Every September, my alma mater gets together biblical scholars, preachers and the like to talk about pretty much any topic you can think of. It once was called Lectureship; now it’s called Summit. I wrote about Summit last year, and I’d like to do the same thing this year, highlighting what stood out from each day of classes and/or sermons.
The day started with Glenn Pemberton, an Old Testament scholar who suffers from chronic foot pain that leaves him in a wheelchair most days. I’ve mentioned him before, as he wrote and delivered perhaps the most poignant, honest prayer I’ve ever heard.
Glenn discussed Psalm 38, one of the bleakest of lament psalms, and gave six clues for why he believed the author of the psalm was familiar with deep, chronic pain – most convincing are his points regarding its structural discontinuity and abrupt swings of emotion. He closed with this question: “How do these psalms help the reader with whom they resonate?”
His response: Psalm 38, like other lament psalms, “restores our ability to speak. It gives us the language to restore and maintain contact with God. These words are forceful and audacious, equal to the writer’s situation. Most of all, they’re honest.”

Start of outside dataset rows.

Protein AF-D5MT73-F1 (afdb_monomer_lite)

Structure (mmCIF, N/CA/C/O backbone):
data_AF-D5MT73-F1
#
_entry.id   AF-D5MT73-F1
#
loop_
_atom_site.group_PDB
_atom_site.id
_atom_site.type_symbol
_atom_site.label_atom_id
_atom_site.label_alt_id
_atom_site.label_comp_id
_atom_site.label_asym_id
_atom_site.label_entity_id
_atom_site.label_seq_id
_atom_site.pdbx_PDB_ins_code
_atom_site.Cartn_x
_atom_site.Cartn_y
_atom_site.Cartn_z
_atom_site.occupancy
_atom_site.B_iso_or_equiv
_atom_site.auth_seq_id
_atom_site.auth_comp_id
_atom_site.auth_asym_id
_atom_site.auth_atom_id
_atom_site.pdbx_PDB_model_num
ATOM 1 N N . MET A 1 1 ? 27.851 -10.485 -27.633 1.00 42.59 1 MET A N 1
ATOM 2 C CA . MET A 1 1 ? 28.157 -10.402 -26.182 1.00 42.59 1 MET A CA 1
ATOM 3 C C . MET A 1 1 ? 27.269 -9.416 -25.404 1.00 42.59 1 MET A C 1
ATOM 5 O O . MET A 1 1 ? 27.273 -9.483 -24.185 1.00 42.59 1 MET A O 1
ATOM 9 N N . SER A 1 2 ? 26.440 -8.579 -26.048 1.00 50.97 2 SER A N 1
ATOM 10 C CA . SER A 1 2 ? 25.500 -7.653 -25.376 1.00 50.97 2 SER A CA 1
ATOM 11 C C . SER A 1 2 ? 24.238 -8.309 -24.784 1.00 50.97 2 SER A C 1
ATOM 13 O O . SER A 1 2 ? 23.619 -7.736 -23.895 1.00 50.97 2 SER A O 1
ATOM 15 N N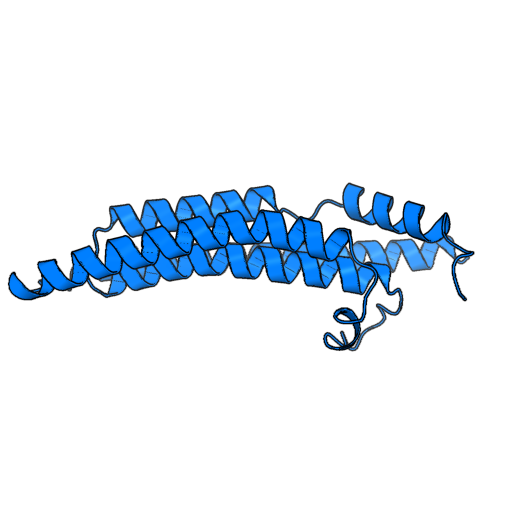 . SER A 1 3 ? 23.864 -9.515 -25.231 1.00 55.97 3 SER A N 1
ATOM 16 C CA . SER A 1 3 ? 22.636 -10.196 -24.777 1.00 55.97 3 SER A CA 1
ATOM 17 C C . SER A 1 3 ? 22.746 -10.831 -23.383 1.00 55.97 3 SER A C 1
ATOM 19 O O . SER A 1 3 ? 21.741 -10.921 -22.691 1.00 55.97 3 SER A O 1
ATOM 21 N N . VAL A 1 4 ? 23.940 -11.257 -22.952 1.00 57.69 4 VAL A N 1
ATOM 22 C CA . VAL A 1 4 ? 24.125 -11.941 -21.653 1.00 57.69 4 VAL A CA 1
ATOM 23 C C . VAL A 1 4 ? 24.154 -10.939 -20.494 1.00 57.69 4 VAL A C 1
ATOM 25 O O . VAL A 1 4 ? 23.626 -11.226 -19.425 1.00 57.69 4 VAL A O 1
ATOM 28 N N . ALA A 1 5 ? 24.714 -9.742 -20.708 1.00 57.34 5 ALA A N 1
ATOM 29 C CA . ALA A 1 5 ? 24.754 -8.690 -19.689 1.00 57.34 5 ALA A CA 1
ATOM 30 C C . ALA A 1 5 ? 23.345 -8.176 -19.329 1.00 57.34 5 ALA A C 1
ATOM 32 O O . ALA A 1 5 ? 23.013 -8.081 -18.150 1.00 57.34 5 ALA A O 1
ATOM 33 N N . GLY A 1 6 ? 22.483 -7.952 -20.330 1.00 64.12 6 GLY A N 1
ATOM 34 C CA . GLY A 1 6 ? 21.111 -7.480 -20.103 1.00 64.12 6 GLY A CA 1
ATOM 35 C C . GLY A 1 6 ? 20.244 -8.460 -19.305 1.00 64.12 6 GLY A C 1
ATOM 36 O O . GLY A 1 6 ? 19.466 -8.043 -18.449 1.00 64.12 6 GLY A O 1
ATOM 37 N N . ASP A 1 7 ? 20.421 -9.765 -19.516 1.00 68.12 7 ASP A N 1
ATOM 38 C CA . ASP A 1 7 ? 19.668 -10.811 -18.812 1.00 68.12 7 ASP A CA 1
ATOM 39 C C . ASP A 1 7 ? 20.015 -10.886 -17.315 1.00 68.12 7 ASP A C 1
ATOM 41 O O . ASP A 1 7 ? 19.160 -11.150 -16.461 1.00 68.12 7 ASP A O 1
ATOM 45 N N . VAL A 1 8 ? 21.281 -10.625 -16.977 1.00 70.50 8 VAL A N 1
ATOM 46 C CA . VAL A 1 8 ? 21.761 -10.586 -15.589 1.00 70.50 8 VAL A CA 1
ATOM 47 C C . VAL A 1 8 ? 21.187 -9.373 -14.852 1.00 70.50 8 VAL A C 1
ATOM 49 O O . VAL A 1 8 ? 20.775 -9.502 -13.693 1.00 70.50 8 VAL A O 1
ATOM 52 N N . ASP A 1 9 ? 21.090 -8.225 -15.522 1.00 76.81 9 ASP A N 1
ATOM 53 C CA . ASP A 1 9 ? 20.517 -7.008 -14.944 1.00 76.81 9 ASP A CA 1
ATOM 54 C C . ASP A 1 9 ? 19.007 -7.143 -14.707 1.00 76.81 9 ASP A C 1
ATOM 56 O O . ASP A 1 9 ? 18.528 -6.832 -13.613 1.00 76.81 9 ASP A O 1
ATOM 60 N N . ILE A 1 10 ? 18.262 -7.714 -15.662 1.00 76.19 10 ILE A N 1
ATOM 61 C CA . ILE A 1 10 ? 16.819 -7.987 -15.526 1.00 76.19 10 ILE A CA 1
ATOM 62 C C . ILE A 1 10 ? 16.544 -8.871 -14.305 1.00 76.19 10 ILE A C 1
ATOM 64 O O . ILE A 1 10 ? 15.720 -8.531 -13.448 1.00 76.19 10 ILE A O 1
ATOM 68 N N . LYS A 1 11 ? 17.274 -9.986 -14.179 1.00 81.19 11 LYS A N 1
ATOM 69 C CA . LYS A 1 11 ? 17.122 -10.921 -13.053 1.00 81.19 11 LYS A CA 1
ATOM 70 C C . LYS A 1 11 ? 17.449 -10.262 -11.714 1.00 81.19 11 LYS A C 1
ATOM 72 O O . LYS A 1 11 ? 16.786 -10.553 -10.716 1.00 81.19 11 LYS A O 1
ATOM 77 N N . ARG A 1 12 ? 18.445 -9.370 -11.673 1.00 80.75 12 ARG A N 1
ATOM 78 C CA . ARG A 1 12 ? 18.805 -8.622 -10.460 1.00 80.75 12 ARG A CA 1
ATOM 79 C C . ARG A 1 12 ? 17.683 -7.669 -10.044 1.00 80.75 12 ARG A C 1
ATOM 81 O O . ARG A 1 12 ? 17.286 -7.694 -8.883 1.00 80.75 12 ARG A O 1
ATOM 88 N N . VAL A 1 13 ? 17.130 -6.894 -10.978 1.00 78.00 13 VAL A N 1
ATOM 89 C CA . VAL A 1 13 ? 16.020 -5.957 -10.712 1.00 78.00 13 VAL A CA 1
ATOM 90 C C . VAL A 1 13 ? 14.785 -6.679 -10.208 1.00 78.00 13 VAL A C 1
ATOM 92 O O . VAL A 1 13 ? 14.224 -6.303 -9.179 1.00 78.00 13 VAL A O 1
ATOM 95 N N . LEU A 1 14 ? 14.384 -7.748 -10.895 1.00 81.62 14 LEU A N 1
ATOM 96 C CA . LEU A 1 14 ? 13.229 -8.549 -10.502 1.00 81.62 14 LEU A CA 1
ATOM 97 C C . LEU A 1 14 ? 13.411 -9.159 -9.113 1.00 81.62 14 LEU A C 1
ATOM 99 O O . LEU A 1 14 ? 12.462 -9.193 -8.331 1.00 81.62 14 LEU A O 1
ATOM 103 N N . ARG A 1 15 ? 14.629 -9.597 -8.773 1.00 84.50 15 ARG A N 1
ATOM 104 C CA . ARG A 1 15 ? 14.940 -10.112 -7.437 1.00 84.50 15 ARG A CA 1
ATOM 105 C C . ARG A 1 15 ? 14.808 -9.030 -6.369 1.00 84.50 15 ARG A C 1
ATOM 107 O O . ARG A 1 15 ? 14.175 -9.287 -5.349 1.00 84.50 15 ARG A O 1
ATOM 114 N N . THR A 1 16 ? 15.340 -7.833 -6.611 1.00 83.81 16 THR A N 1
ATOM 115 C CA . THR A 1 16 ? 15.197 -6.694 -5.691 1.00 83.81 16 THR A CA 1
ATOM 116 C C . THR A 1 16 ? 13.729 -6.311 -5.504 1.00 83.81 16 THR A C 1
ATOM 118 O O . THR A 1 16 ? 13.275 -6.164 -4.375 1.00 83.81 16 THR A O 1
ATOM 121 N N . LEU A 1 17 ? 12.954 -6.227 -6.589 1.00 84.50 17 LEU A N 1
ATOM 122 C CA . LEU A 1 17 ? 11.518 -5.937 -6.532 1.00 84.50 17 LEU A CA 1
ATOM 123 C C . LEU A 1 17 ? 10.730 -7.014 -5.782 1.00 84.50 17 LEU A C 1
ATOM 125 O O . LEU A 1 17 ? 9.821 -6.694 -5.023 1.00 84.50 17 LEU A O 1
ATOM 129 N N . ARG A 1 18 ? 11.084 -8.290 -5.962 1.00 86.38 18 ARG A N 1
ATOM 130 C CA . ARG A 1 18 ? 10.460 -9.411 -5.248 1.00 86.38 18 ARG A CA 1
ATOM 131 C C . ARG A 1 18 ? 10.800 -9.396 -3.757 1.00 86.38 18 ARG A C 1
ATOM 133 O O . ARG A 1 18 ? 9.923 -9.690 -2.953 1.00 86.38 18 ARG A O 1
ATOM 140 N N . LEU A 1 19 ? 12.031 -9.025 -3.397 1.00 88.69 19 LEU A N 1
ATOM 141 C CA . LEU A 1 19 ? 12.442 -8.815 -2.006 1.00 88.69 19 LEU A CA 1
ATOM 142 C C . LEU A 1 19 ? 11.687 -7.648 -1.367 1.00 88.69 19 LEU A C 1
ATOM 144 O O . LEU A 1 19 ? 11.162 -7.817 -0.274 1.00 88.69 19 LEU A O 1
ATOM 148 N N . LEU A 1 20 ? 11.570 -6.508 -2.057 1.00 87.31 20 LEU A N 1
ATOM 149 C CA . LEU A 1 20 ? 10.774 -5.370 -1.586 1.00 87.31 20 LEU A CA 1
ATOM 150 C C . LEU A 1 20 ? 9.307 -5.759 -1.400 1.00 87.31 20 LEU A C 1
ATOM 152 O O . LEU A 1 20 ? 8.739 -5.513 -0.346 1.00 87.31 20 LEU A O 1
ATOM 156 N N . TRP A 1 21 ? 8.711 -6.432 -2.384 1.00 88.81 21 TRP A N 1
ATOM 157 C CA . TRP A 1 21 ? 7.340 -6.930 -2.283 1.00 88.81 21 TRP A CA 1
ATOM 158 C C . TRP A 1 21 ? 7.155 -7.869 -1.082 1.00 88.81 21 TRP A C 1
ATOM 160 O O . TRP A 1 21 ? 6.207 -7.707 -0.321 1.00 88.81 21 TRP A O 1
ATOM 170 N N . ALA A 1 22 ? 8.080 -8.811 -0.871 1.00 89.00 22 ALA A N 1
ATOM 171 C CA . ALA A 1 22 ? 8.018 -9.735 0.259 1.00 89.00 22 ALA A CA 1
ATOM 172 C C . ALA A 1 22 ? 8.205 -9.020 1.607 1.00 89.00 22 ALA A C 1
ATOM 174 O O . ALA A 1 22 ? 7.502 -9.343 2.559 1.00 89.00 22 ALA A O 1
ATOM 175 N N . ALA A 1 23 ? 9.104 -8.035 1.685 1.00 90.81 23 ALA A N 1
ATOM 176 C CA . ALA A 1 23 ? 9.328 -7.236 2.887 1.00 90.81 23 ALA A CA 1
ATOM 177 C C . ALA A 1 23 ? 8.093 -6.399 3.261 1.00 90.81 23 ALA A C 1
ATOM 179 O O . ALA A 1 23 ? 7.702 -6.377 4.425 1.00 90.81 23 ALA A O 1
ATOM 180 N N . MET A 1 24 ? 7.444 -5.778 2.273 1.00 88.81 24 MET A N 1
ATOM 181 C CA . MET A 1 24 ? 6.217 -4.989 2.462 1.00 88.81 24 MET A CA 1
ATOM 182 C C . MET A 1 24 ? 5.018 -5.883 2.804 1.00 88.81 24 MET A C 1
ATOM 184 O O . MET A 1 24 ? 4.152 -5.509 3.579 1.00 88.81 24 MET A O 1
ATOM 188 N N . LEU A 1 25 ? 4.954 -7.107 2.274 1.00 89.56 25 LEU A N 1
ATOM 189 C CA . LEU A 1 25 ? 3.927 -8.060 2.698 1.00 89.56 25 LEU A CA 1
ATOM 190 C C . LEU A 1 25 ? 4.184 -8.558 4.130 1.00 89.56 25 LEU A C 1
ATOM 192 O O . LEU A 1 25 ? 3.253 -8.776 4.902 1.00 89.56 25 LEU A O 1
ATOM 196 N N . PHE A 1 26 ? 5.452 -8.728 4.499 1.00 92.88 26 PHE A N 1
ATOM 197 C CA . PHE A 1 26 ? 5.838 -9.133 5.845 1.00 92.88 26 PHE A CA 1
ATOM 198 C C . PHE A 1 26 ? 5.524 -8.051 6.889 1.00 92.88 26 PHE A C 1
ATOM 200 O O . PHE A 1 26 ? 5.088 -8.393 7.989 1.00 92.88 26 PHE A O 1
ATOM 207 N N . SER A 1 27 ? 5.660 -6.760 6.554 1.00 91.12 27 SER A N 1
ATOM 208 C CA . SER A 1 27 ? 5.249 -5.665 7.450 1.00 91.12 27 SER A CA 1
ATOM 209 C C . SER A 1 27 ? 3.750 -5.728 7.782 1.00 91.12 27 SER A C 1
ATOM 211 O O . SER A 1 27 ? 3.385 -5.554 8.946 1.00 91.12 27 SER A O 1
ATOM 213 N N . LEU A 1 28 ? 2.884 -6.106 6.829 1.00 90.06 28 LEU A N 1
ATOM 214 C CA . LEU A 1 28 ? 1.458 -6.347 7.101 1.00 90.06 28 LEU A CA 1
ATOM 215 C C . LEU A 1 28 ? 1.241 -7.443 8.153 1.00 90.06 28 LEU A C 1
ATOM 217 O O . LEU A 1 28 ? 0.395 -7.286 9.035 1.00 90.06 28 LEU A O 1
ATOM 221 N N . CYS A 1 29 ? 1.997 -8.543 8.090 1.00 91.75 29 CYS A N 1
ATOM 222 C CA . CYS A 1 29 ? 1.904 -9.609 9.091 1.00 91.75 29 CYS A CA 1
ATOM 223 C C . CYS A 1 29 ? 2.249 -9.089 10.492 1.00 91.75 29 CYS A C 1
ATOM 225 O O . CYS A 1 29 ? 1.567 -9.428 11.459 1.00 91.75 29 CYS A O 1
ATOM 227 N N . ILE A 1 30 ? 3.264 -8.225 10.598 1.00 92.19 30 ILE A N 1
ATOM 228 C CA . ILE A 1 30 ? 3.634 -7.579 11.862 1.00 92.19 30 ILE A CA 1
ATOM 229 C C . ILE A 1 30 ? 2.477 -6.713 12.379 1.00 92.19 30 ILE A C 1
ATOM 231 O O . ILE A 1 30 ? 2.113 -6.829 13.549 1.00 92.19 30 ILE A O 1
ATOM 235 N N . TYR A 1 31 ? 1.849 -5.901 11.522 1.00 90.00 31 TYR A N 1
ATOM 236 C CA . TYR A 1 31 ? 0.689 -5.089 11.911 1.00 90.00 31 TYR A CA 1
ATOM 237 C C . TYR A 1 31 ? -0.484 -5.939 12.405 1.00 90.00 31 TYR A C 1
ATOM 239 O O . TYR A 1 31 ? -1.135 -5.569 13.383 1.00 90.00 31 TYR A O 1
ATOM 247 N N . LEU A 1 32 ? -0.729 -7.093 11.777 1.00 88.62 32 LEU A N 1
ATOM 248 C CA . LEU A 1 32 ? -1.761 -8.036 12.210 1.00 88.62 32 LEU A CA 1
ATOM 249 C C . LEU A 1 32 ? -1.458 -8.578 13.608 1.00 88.62 32 LEU A C 1
ATOM 251 O O . LEU A 1 32 ? -2.332 -8.549 14.474 1.00 88.62 32 LEU A O 1
ATOM 255 N N . ILE A 1 33 ? -0.223 -9.031 13.839 1.00 90.00 33 ILE A N 1
ATOM 256 C CA . ILE A 1 33 ? 0.215 -9.570 15.131 1.00 90.00 33 ILE A CA 1
ATOM 257 C C . ILE A 1 33 ? 0.063 -8.500 16.217 1.00 90.00 33 ILE A C 1
ATOM 259 O O . ILE A 1 33 ? -0.637 -8.727 17.203 1.00 90.00 33 ILE A O 1
ATOM 263 N N . ILE A 1 34 ? 0.644 -7.313 16.020 1.00 89.00 34 ILE A N 1
ATOM 264 C CA . ILE A 1 34 ? 0.586 -6.223 17.006 1.00 89.00 34 ILE A CA 1
ATOM 265 C C . ILE A 1 34 ? -0.868 -5.810 17.272 1.00 89.00 34 ILE A C 1
ATOM 267 O O . ILE A 1 34 ? -1.281 -5.707 18.428 1.00 89.00 34 ILE A O 1
ATOM 271 N N . GLY A 1 35 ? -1.666 -5.622 16.217 1.00 83.50 35 GLY A N 1
ATOM 272 C CA . GLY A 1 35 ? -3.075 -5.251 16.341 1.00 83.50 35 GLY A CA 1
ATOM 273 C C . GLY A 1 35 ? -3.908 -6.300 17.080 1.00 83.50 35 GLY A C 1
ATOM 274 O O . GLY A 1 35 ? -4.771 -5.949 17.884 1.00 83.50 35 GLY A O 1
ATOM 275 N N . HIS A 1 36 ? -3.614 -7.587 16.878 1.00 83.56 36 HIS A N 1
ATOM 276 C CA . HIS A 1 36 ? -4.286 -8.672 17.586 1.00 83.56 36 HIS A CA 1
ATOM 277 C C . HIS A 1 36 ? -3.958 -8.679 19.086 1.00 83.56 36 HIS A C 1
ATOM 279 O O . HIS A 1 36 ? -4.872 -8.801 19.902 1.00 83.56 36 HIS A O 1
ATOM 285 N N . TYR A 1 37 ? -2.687 -8.497 19.461 1.00 84.38 37 TYR A N 1
ATOM 286 C CA . TYR A 1 37 ? -2.266 -8.495 20.868 1.00 84.38 37 TYR A CA 1
ATOM 287 C C . TYR A 1 37 ? -2.728 -7.249 21.641 1.00 84.38 37 TYR A C 1
ATOM 289 O O . TYR A 1 37 ? -3.060 -7.349 22.821 1.00 84.38 37 TYR A O 1
ATOM 297 N N . MET A 1 38 ? -2.814 -6.081 20.996 1.00 77.19 38 MET A N 1
ATOM 298 C CA . MET A 1 38 ? -3.232 -4.832 21.658 1.00 77.19 38 MET A CA 1
ATOM 299 C C . MET A 1 38 ? -4.749 -4.713 21.883 1.00 77.19 38 MET A C 1
ATOM 301 O O . MET A 1 38 ? -5.198 -3.859 22.648 1.00 77.19 38 MET A O 1
ATOM 305 N N . LYS A 1 39 ? -5.551 -5.602 21.282 1.00 63.47 39 LYS A N 1
ATOM 306 C CA . LYS A 1 39 ? -7.024 -5.621 21.348 1.00 63.47 39 LYS A CA 1
ATOM 307 C C . LYS A 1 39 ? -7.601 -5.645 22.778 1.00 63.47 39 LYS A C 1
ATOM 309 O O . LYS A 1 39 ? -8.753 -5.271 22.971 1.00 63.47 39 LYS A O 1
ATOM 314 N N . GLY A 1 40 ? -6.832 -6.095 23.770 1.00 57.22 40 GLY A N 1
ATOM 315 C CA . GLY A 1 40 ? -7.301 -6.293 25.146 1.00 57.22 40 GLY A CA 1
ATOM 316 C C . GLY A 1 40 ? -7.171 -5.100 26.098 1.00 57.22 40 GLY A C 1
ATOM 317 O O . GLY A 1 40 ? -7.632 -5.212 27.227 1.00 57.22 40 GLY A O 1
ATOM 318 N N . GLN A 1 41 ? -6.539 -3.989 25.697 1.00 59.09 41 GLN A N 1
ATOM 319 C CA . GLN A 1 41 ? -6.129 -2.939 26.652 1.00 59.09 41 GLN A CA 1
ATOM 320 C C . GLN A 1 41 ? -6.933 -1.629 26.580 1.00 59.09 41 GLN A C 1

As I’ve discussed, there’s a place for brutal honesty with God – who either causes or allows the suffering and is seen as either a tyrant for punishing beyond what is merited or neglectful for forsaking his “covenant partner.” On the former, Glenn described it this way:
God has had a few too many drinks of anger. The poet asks God to sober up first, or find a designated rebuker until he’s not so inebriated with wrath.
But the psalm also “models a tenacious grip to God – even when we believe God has caused our suffering. God may be the problem, but this writer knows no other source of help or hope than this same God.”
When Glenn talks about God being “inebriated with wrath,” certainly no passage fits the description better than Hosea 2.
Famed scholar Walter Brueggemann provided something of a live exegesis of the chapter, which opens with God’s stinging condemnation of faithless Israel and concludes with his pledge to win her back. It is, Brueggemann argued, “the most perfect poem in the Old Testament that articulates the sum of all biblical faith.”